Ortak okullardaki öğrencilere, eski bir oyuncak arabanın arkasına, bir sulama kabına, bir kutuya, bir sepete veya evde buldukları diğer gereksiz herhangi bir şeye, sevdikleri herhangi bir kaba bitki ve çiçek dikmeleri teklif edildi. Böylece performans için yaşam alanı oluşturuldu. Performans fikrini çocuklarla paylaştılar ve onlara sahnede iç mekanın bir parçası olabilecek başka neleri bulma fırsatı verdiler. Set tasarımcısı Tanya Biir'in ortaya koyduğu ana fikir, ek yapay iç öğeler yaratmayı reddetmekti - gerekli tüm öğeler zaten hizmet veren öğelerden yapıldı. Bu sayede Eco Drama tiyatrosu eşyalara saygı, geri dönüşüm ve yeniden kullanımın önemini vurgulamaya karar verdi. Tanya Biir tarafından yürütülen Living Stage projesi, bir tiyatro seti tasarımcısının bile dünyayı etkileme ve onu daha çevre dostu hale getirme konusunda büyük bir potansiyele sahip olduğunu açıkça gösteriyor. Bu yaklaşım aynı zamanda seyircinin performansı hazırlama sürecine dahil olmasına, onları olan bitene dahil etmesine olanak tanır: çocuklar sahnedeki bitkilerini tanıyarak dünyayı kendilerinin değiştirebilecekleri fikrine alışırlar. . Gösterilerden sonra bitkiler okullarda – sınıflarda ve açık alanlarda – yetişkinlerin ve çocukların gözlerini memnun etmeye devam ediyor.

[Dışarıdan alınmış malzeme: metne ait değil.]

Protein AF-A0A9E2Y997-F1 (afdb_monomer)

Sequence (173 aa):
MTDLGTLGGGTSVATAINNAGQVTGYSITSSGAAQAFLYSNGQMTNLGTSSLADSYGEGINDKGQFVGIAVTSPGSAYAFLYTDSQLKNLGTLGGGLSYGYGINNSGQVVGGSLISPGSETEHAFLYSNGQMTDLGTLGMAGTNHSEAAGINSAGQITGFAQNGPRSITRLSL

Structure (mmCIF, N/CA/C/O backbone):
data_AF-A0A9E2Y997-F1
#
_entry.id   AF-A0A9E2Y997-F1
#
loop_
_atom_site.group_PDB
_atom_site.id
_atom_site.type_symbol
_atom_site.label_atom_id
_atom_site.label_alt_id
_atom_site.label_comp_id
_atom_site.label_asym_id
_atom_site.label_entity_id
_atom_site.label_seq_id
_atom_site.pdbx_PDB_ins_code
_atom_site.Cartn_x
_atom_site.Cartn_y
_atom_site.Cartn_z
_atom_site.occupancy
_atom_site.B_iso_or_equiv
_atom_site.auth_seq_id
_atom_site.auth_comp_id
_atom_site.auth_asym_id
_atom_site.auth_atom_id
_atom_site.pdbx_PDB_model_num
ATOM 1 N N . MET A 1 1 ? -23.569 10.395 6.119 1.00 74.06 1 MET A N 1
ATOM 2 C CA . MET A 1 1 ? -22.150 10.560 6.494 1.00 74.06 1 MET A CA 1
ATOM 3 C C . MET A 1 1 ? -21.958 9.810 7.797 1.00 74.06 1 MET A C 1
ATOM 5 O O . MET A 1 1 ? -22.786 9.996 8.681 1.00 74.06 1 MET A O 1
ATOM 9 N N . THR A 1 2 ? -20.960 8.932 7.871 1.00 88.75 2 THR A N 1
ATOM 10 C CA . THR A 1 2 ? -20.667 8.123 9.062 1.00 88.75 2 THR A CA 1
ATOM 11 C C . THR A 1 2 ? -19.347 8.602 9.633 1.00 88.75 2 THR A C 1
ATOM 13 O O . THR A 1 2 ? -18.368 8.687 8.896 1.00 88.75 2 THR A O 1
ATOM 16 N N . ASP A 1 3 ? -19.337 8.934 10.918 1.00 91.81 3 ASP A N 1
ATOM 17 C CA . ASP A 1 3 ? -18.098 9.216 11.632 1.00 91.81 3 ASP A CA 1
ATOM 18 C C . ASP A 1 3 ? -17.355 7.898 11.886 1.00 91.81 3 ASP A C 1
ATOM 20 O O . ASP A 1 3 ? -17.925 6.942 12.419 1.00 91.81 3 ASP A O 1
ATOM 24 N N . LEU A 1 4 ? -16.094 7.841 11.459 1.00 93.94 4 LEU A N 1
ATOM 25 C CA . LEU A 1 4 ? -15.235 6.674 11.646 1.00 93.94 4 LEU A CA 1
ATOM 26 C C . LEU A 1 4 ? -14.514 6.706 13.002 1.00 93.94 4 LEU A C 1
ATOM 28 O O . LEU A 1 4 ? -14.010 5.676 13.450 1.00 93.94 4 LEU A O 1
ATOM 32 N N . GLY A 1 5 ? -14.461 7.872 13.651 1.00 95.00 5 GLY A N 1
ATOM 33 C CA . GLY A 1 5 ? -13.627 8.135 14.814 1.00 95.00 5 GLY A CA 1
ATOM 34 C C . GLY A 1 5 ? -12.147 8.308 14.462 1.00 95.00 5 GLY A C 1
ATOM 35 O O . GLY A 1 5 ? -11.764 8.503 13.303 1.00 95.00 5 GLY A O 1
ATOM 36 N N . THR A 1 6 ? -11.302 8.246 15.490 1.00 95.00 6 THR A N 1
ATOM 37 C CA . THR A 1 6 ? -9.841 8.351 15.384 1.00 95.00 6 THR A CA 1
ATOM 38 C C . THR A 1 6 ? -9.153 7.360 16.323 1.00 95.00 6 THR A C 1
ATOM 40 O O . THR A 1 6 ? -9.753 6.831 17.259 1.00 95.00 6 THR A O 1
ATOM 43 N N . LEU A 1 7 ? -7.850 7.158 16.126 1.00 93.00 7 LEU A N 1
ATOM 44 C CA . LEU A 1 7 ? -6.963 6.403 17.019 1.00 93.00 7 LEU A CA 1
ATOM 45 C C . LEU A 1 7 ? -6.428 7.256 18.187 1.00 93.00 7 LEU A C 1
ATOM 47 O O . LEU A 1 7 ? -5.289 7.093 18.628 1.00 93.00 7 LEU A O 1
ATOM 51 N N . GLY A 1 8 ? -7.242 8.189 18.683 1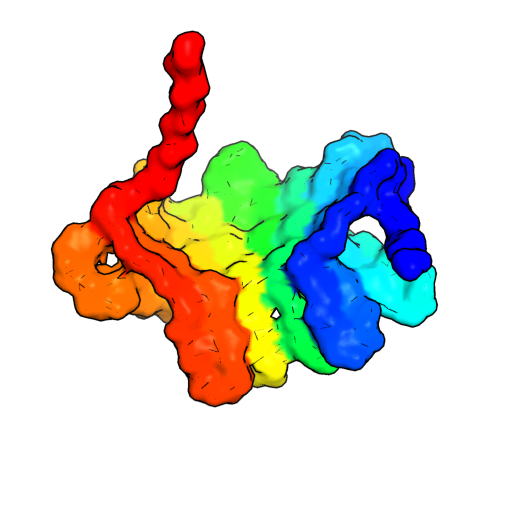.00 92.69 8 GLY A N 1
ATOM 52 C CA . GLY A 1 8 ? -6.925 9.057 19.821 1.00 92.69 8 GLY A CA 1
ATOM 53 C C . GLY A 1 8 ? -6.286 10.401 19.463 1.00 92.69 8 GLY A C 1
ATOM 54 O O . GLY A 1 8 ? -6.139 11.242 20.347 1.00 92.69 8 GLY A O 1
ATOM 55 N N . GLY A 1 9 ? -5.919 10.627 18.198 1.00 93.19 9 GLY A N 1
ATOM 56 C CA . GLY A 1 9 ? -5.570 11.951 17.679 1.00 93.19 9 GLY A CA 1
ATOM 57 C C . GLY A 1 9 ? -6.788 12.707 17.135 1.00 93.19 9 GLY A C 1
ATOM 58 O O . GLY A 1 9 ? -7.931 12.279 17.290 1.00 93.19 9 GLY A O 1
ATOM 59 N N . GLY A 1 10 ? -6.541 13.846 16.484 1.00 94.75 10 GLY A N 1
ATOM 60 C CA . GLY A 1 10 ? -7.602 14.748 16.012 1.00 94.75 10 GLY A CA 1
ATOM 61 C C . GLY A 1 10 ? -8.148 14.473 14.607 1.00 94.75 10 GLY A C 1
ATOM 62 O O . GLY A 1 10 ? -9.147 15.078 14.234 1.00 94.75 10 GLY A O 1
ATOM 63 N N . THR A 1 11 ? -7.513 13.590 13.829 1.00 95.19 11 THR A N 1
ATOM 64 C CA . THR A 1 11 ? -7.821 13.426 12.398 1.00 95.19 11 THR A CA 1
ATOM 65 C C . THR A 1 11 ? -7.750 11.966 11.970 1.00 95.19 11 THR A C 1
ATOM 67 O O . THR A 1 11 ? -6.823 11.248 12.349 1.00 95.19 11 THR A O 1
ATOM 70 N N . SER A 1 12 ? -8.681 11.563 11.108 1.00 96.50 12 SER A N 1
ATOM 71 C CA . SER A 1 12 ? -8.611 10.347 10.301 1.00 96.50 12 SER A CA 1
ATOM 72 C C . SER A 1 12 ? -8.972 10.658 8.847 1.00 96.50 12 SER A C 1
ATOM 74 O O . SER A 1 12 ? -9.709 11.603 8.561 1.00 96.50 12 SER A O 1
ATOM 76 N N . VAL A 1 13 ? -8.403 9.892 7.920 1.00 97.38 13 VAL A N 1
ATOM 77 C CA . VAL A 1 13 ? -8.648 10.002 6.480 1.00 97.38 13 VAL A CA 1
ATOM 78 C C . VAL A 1 13 ? -8.904 8.607 5.937 1.00 97.38 13 VAL A C 1
ATOM 80 O O . VAL A 1 13 ? -8.088 7.707 6.121 1.00 97.38 13 VAL A O 1
ATOM 83 N N . ALA A 1 14 ? -10.046 8.439 5.276 1.00 97.56 14 ALA A N 1
ATOM 84 C CA . ALA A 1 14 ? -10.389 7.234 4.535 1.00 97.56 14 ALA A CA 1
ATOM 85 C C . ALA A 1 14 ? -9.856 7.332 3.102 1.00 97.56 14 ALA A C 1
ATOM 87 O O . ALA A 1 14 ? -10.062 8.349 2.440 1.00 97.56 14 ALA A O 1
ATOM 88 N N . THR A 1 15 ? -9.210 6.274 2.623 1.00 97.38 15 THR A N 1
ATOM 89 C CA . THR A 1 15 ? -8.616 6.203 1.275 1.00 97.38 15 THR A CA 1
ATOM 90 C C . THR A 1 15 ? -9.308 5.163 0.400 1.00 97.38 15 THR A C 1
ATOM 92 O O . THR A 1 15 ? -9.458 5.381 -0.799 1.00 97.38 15 THR A O 1
ATOM 95 N N . ALA A 1 16 ? -9.798 4.067 0.989 1.00 97.81 16 ALA A N 1
ATOM 96 C CA . ALA A 1 16 ? -10.467 3.005 0.247 1.00 97.81 16 ALA A CA 1
ATOM 97 C C . ALA A 1 16 ? -11.577 2.319 1.055 1.00 97.81 16 ALA A C 1
ATOM 99 O O . ALA A 1 16 ? -11.535 2.256 2.285 1.00 97.81 16 ALA A O 1
ATOM 100 N N . ILE A 1 17 ? -12.573 1.791 0.339 1.00 98.25 17 ILE A N 1
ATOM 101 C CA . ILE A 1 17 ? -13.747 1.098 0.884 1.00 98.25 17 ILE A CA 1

Eko-tiyatro, yaptığı her şeye “yeşil” bir unsur getirmeye çalışır. Böylece sanatçılar performanslara elektrikli arabalarla ulaşırlar. Sonbaharda İskoçya'nın farklı şehirlerinde düzenlenen ağaç dikme kampanyaları dostça çay partileriyle son buluyor. Yıl boyunca, “Sokağa Her Şey!” Kulübünün bir parçası olarak çocuklarla heyecan verici etkinlikler düzenliyorlar. (Oyun için), amacı çocuklara doğada daha fazla zaman geçirme ve onu daha iyi anlamaya başlama fırsatı vermektir. İskoç okulları ve anaokulları her zaman tiyatroyu davet edebilir ve oyuncular çocuklara malzemelerin geri dönüşümü ve yeniden kullanımı konusunda bir ustalık sınıfı verecek, çevre dostu cihazlar ve teknik araçlar hakkında konuşacak - örneğin bisikletlerin faydaları hakkında. 

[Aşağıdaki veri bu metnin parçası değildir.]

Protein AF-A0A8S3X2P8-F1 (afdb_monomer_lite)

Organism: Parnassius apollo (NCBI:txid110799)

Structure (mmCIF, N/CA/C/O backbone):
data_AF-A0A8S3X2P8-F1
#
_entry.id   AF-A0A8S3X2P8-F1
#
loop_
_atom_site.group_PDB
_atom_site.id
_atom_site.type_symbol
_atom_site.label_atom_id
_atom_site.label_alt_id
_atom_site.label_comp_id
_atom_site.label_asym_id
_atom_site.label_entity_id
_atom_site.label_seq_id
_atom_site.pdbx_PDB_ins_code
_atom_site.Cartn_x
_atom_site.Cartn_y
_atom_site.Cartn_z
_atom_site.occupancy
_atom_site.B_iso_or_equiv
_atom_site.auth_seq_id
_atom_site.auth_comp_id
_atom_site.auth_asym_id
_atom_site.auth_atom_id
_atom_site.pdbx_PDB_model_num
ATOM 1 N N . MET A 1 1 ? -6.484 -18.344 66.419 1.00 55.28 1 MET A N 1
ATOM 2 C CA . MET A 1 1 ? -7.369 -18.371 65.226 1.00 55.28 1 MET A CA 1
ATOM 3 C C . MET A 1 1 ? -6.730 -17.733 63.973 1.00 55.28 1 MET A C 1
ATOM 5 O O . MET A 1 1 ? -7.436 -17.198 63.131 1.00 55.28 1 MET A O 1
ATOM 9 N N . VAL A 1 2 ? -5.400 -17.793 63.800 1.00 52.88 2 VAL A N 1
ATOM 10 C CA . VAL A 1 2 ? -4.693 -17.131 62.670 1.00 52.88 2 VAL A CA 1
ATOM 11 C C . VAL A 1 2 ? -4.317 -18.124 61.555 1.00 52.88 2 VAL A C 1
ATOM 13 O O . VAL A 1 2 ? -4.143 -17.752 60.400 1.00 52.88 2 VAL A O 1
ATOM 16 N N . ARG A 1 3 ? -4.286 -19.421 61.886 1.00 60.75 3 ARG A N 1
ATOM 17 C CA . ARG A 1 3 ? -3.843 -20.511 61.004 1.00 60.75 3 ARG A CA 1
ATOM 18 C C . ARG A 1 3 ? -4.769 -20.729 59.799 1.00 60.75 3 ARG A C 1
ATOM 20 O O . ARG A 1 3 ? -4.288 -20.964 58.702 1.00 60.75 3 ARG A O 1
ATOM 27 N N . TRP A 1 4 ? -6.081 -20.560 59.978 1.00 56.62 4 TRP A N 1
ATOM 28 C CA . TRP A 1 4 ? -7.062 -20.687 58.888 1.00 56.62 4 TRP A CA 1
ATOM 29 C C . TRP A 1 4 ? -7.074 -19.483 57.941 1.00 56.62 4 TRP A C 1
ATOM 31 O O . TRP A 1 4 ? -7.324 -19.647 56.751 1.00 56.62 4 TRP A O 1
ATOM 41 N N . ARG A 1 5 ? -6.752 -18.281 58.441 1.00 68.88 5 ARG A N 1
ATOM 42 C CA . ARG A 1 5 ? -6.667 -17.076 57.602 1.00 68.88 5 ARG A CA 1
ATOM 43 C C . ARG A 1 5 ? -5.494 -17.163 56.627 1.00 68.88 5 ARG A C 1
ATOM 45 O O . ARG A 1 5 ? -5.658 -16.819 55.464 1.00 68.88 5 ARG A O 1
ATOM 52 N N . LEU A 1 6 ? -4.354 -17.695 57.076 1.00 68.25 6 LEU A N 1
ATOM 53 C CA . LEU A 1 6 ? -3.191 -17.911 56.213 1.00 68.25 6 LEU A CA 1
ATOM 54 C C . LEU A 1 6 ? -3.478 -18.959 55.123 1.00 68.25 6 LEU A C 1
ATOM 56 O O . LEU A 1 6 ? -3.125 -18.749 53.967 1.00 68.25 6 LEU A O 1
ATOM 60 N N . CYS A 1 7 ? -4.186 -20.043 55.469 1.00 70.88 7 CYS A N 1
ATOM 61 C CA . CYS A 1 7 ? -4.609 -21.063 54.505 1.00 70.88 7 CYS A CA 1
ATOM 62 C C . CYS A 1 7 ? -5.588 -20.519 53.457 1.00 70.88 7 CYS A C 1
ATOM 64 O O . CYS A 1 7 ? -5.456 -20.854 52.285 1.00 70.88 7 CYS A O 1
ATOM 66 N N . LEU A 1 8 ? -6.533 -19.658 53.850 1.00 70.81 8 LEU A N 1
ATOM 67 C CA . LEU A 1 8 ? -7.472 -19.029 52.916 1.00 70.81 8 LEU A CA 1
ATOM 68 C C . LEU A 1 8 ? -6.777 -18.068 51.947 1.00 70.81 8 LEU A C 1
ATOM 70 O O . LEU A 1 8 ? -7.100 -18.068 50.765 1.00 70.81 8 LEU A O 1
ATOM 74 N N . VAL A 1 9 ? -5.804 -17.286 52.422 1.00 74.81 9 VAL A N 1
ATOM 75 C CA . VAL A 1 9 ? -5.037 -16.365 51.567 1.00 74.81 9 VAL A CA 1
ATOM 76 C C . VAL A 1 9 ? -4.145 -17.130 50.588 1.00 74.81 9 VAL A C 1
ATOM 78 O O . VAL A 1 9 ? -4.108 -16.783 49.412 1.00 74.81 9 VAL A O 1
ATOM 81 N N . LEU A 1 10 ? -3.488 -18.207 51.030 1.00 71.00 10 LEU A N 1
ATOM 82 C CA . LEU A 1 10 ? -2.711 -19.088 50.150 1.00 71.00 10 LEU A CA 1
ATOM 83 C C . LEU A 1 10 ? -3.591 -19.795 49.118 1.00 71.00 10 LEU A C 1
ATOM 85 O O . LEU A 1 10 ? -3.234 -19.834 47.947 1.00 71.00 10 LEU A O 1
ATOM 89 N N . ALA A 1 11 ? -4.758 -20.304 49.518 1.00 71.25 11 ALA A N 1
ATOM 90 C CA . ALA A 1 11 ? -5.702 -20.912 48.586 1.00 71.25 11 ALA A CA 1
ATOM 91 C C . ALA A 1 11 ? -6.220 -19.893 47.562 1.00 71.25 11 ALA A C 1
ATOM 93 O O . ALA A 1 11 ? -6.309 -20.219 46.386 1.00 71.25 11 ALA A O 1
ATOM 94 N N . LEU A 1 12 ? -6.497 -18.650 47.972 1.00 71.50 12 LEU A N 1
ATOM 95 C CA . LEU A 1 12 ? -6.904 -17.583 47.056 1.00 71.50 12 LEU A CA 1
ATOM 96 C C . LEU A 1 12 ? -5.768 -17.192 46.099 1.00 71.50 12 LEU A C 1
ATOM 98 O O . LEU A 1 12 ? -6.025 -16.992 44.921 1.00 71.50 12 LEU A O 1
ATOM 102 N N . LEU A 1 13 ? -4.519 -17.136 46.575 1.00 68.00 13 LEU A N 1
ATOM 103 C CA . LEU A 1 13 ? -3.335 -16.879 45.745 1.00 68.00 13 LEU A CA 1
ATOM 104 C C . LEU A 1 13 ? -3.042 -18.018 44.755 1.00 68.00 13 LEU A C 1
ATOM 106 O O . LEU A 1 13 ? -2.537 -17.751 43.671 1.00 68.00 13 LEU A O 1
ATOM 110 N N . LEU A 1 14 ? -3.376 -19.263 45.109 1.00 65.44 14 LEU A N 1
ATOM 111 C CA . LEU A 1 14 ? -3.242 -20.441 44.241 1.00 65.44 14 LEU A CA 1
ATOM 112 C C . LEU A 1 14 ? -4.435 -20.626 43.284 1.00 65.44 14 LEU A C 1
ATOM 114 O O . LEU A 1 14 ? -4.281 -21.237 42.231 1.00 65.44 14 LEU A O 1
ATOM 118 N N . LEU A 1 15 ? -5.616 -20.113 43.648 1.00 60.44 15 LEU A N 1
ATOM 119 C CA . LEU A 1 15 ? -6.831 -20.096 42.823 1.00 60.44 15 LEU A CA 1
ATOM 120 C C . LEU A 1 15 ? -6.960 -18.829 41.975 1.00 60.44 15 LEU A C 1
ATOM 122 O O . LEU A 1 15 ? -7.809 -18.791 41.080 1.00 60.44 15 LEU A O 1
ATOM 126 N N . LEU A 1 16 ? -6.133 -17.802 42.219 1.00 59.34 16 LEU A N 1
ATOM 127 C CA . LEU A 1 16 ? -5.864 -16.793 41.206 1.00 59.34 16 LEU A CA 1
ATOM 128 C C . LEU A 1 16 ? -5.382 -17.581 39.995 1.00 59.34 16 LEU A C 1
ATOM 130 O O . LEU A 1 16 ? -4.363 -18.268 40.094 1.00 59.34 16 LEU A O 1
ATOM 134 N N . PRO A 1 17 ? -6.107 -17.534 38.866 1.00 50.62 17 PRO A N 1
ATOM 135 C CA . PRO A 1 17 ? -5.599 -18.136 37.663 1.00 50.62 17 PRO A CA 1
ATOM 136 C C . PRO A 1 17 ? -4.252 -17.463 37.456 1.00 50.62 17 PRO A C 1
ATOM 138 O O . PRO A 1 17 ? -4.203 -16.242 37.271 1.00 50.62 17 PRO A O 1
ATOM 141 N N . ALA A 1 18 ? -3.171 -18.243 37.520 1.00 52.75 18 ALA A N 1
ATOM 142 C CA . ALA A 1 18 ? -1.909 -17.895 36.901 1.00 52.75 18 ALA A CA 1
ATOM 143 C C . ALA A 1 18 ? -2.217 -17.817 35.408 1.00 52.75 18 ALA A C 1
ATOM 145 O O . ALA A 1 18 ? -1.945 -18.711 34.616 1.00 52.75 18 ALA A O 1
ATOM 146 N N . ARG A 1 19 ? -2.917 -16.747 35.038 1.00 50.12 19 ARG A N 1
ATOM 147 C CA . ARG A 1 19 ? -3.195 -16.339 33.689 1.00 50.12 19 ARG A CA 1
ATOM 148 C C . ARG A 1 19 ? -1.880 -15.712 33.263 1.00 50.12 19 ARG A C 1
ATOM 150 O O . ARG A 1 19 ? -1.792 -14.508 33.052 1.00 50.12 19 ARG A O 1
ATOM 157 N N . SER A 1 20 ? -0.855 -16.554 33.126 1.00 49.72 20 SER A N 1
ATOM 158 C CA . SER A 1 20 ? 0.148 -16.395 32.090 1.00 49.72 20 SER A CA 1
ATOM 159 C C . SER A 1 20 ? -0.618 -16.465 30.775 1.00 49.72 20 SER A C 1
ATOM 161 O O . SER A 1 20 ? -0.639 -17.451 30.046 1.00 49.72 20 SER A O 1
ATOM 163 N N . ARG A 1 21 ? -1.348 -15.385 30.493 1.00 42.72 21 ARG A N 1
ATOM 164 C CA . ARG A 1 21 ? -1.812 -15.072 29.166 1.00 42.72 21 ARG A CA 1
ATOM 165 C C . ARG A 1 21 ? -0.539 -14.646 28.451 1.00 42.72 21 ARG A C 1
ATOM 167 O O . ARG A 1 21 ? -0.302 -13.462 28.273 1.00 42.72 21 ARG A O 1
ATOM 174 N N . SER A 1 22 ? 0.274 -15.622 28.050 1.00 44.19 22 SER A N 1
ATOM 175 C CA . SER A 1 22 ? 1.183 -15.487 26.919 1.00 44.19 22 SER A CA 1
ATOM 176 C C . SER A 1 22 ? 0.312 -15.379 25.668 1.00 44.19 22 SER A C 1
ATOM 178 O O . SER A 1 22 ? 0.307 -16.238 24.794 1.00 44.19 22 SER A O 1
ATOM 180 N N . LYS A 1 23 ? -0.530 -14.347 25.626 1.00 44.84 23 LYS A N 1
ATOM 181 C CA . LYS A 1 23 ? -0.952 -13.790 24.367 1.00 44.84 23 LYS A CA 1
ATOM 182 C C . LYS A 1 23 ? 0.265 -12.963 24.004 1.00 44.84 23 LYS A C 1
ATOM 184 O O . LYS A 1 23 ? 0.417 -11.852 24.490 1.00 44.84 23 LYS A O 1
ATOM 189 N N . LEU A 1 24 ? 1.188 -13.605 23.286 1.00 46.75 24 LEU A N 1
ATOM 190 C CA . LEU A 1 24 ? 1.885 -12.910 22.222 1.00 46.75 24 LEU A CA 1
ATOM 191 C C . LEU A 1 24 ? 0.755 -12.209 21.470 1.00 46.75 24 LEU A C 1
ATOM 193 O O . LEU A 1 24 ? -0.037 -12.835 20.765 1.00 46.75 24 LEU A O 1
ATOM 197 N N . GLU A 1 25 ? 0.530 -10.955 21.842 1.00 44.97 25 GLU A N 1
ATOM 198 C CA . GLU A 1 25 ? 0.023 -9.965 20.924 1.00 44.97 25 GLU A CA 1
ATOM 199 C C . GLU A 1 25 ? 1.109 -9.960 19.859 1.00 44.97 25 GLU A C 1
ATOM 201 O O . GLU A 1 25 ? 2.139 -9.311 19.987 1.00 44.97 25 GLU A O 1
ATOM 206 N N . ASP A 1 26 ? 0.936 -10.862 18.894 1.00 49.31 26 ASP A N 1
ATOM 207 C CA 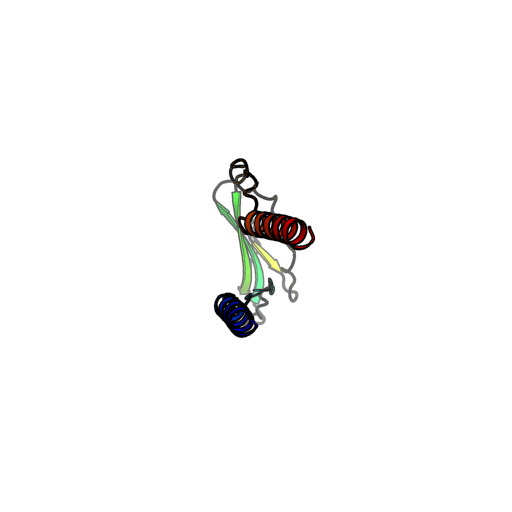. ASP A 1 26 ? 1.396 -10.640 17.542 1.00 49.31 26 ASP A CA 1
ATOM 208 C C . ASP A 1 26 ? 0.584 -9.415 17.115 1.00 49.31 26 ASP A C 1
ATOM 210 O O . ASP A 1 26 ? -0.507 -9.508 16.547 1.00 49.31 26 ASP A O 1
ATOM 214 N N . ASP A 1 27 ? 1.037 -8.252 17.587 1.00 47.75 27 ASP A N 1
ATOM 215 C CA . ASP A 1 27 ? 0.932 -7.021 16.841 1.00 47.75 27 ASP A CA 1
ATOM 216 C C . ASP A 1 27 ? 1.652 -7.345 15.529 1.00 47.75 27 ASP A C 1
ATOM 218 O O . ASP A 1 27 ? 2.828 -7.041 15.346 1.00 47.75 27 ASP A O 1
ATOM 222 N N . GLU A 1 28 ? 0.943 -8.013 14.612 1.00 55.00 28 GLU A N 1
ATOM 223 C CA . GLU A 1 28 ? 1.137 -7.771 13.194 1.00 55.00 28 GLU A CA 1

“Bütün insanların “ekosantrik” doğduğuna inanıyoruz, ancak yaşla birlikte doğaya olan sevgi ve ilgi zayıflayabilir. Tiyatro sanatçıları, çocuklar ve gençlerle yaptığımız çalışmalarda “ekosantrikliği” geliştirmeye ve bu kaliteyi hayatımızın ana değerlerinden biri haline getirmeye çalıştığımız için gurur duyuyoruz. Eco Drama gibi daha fazla tiyatro olacağına inanmak istiyorum - belki de iklim değişikliğiyle mücadelenin en etkili yolu bu.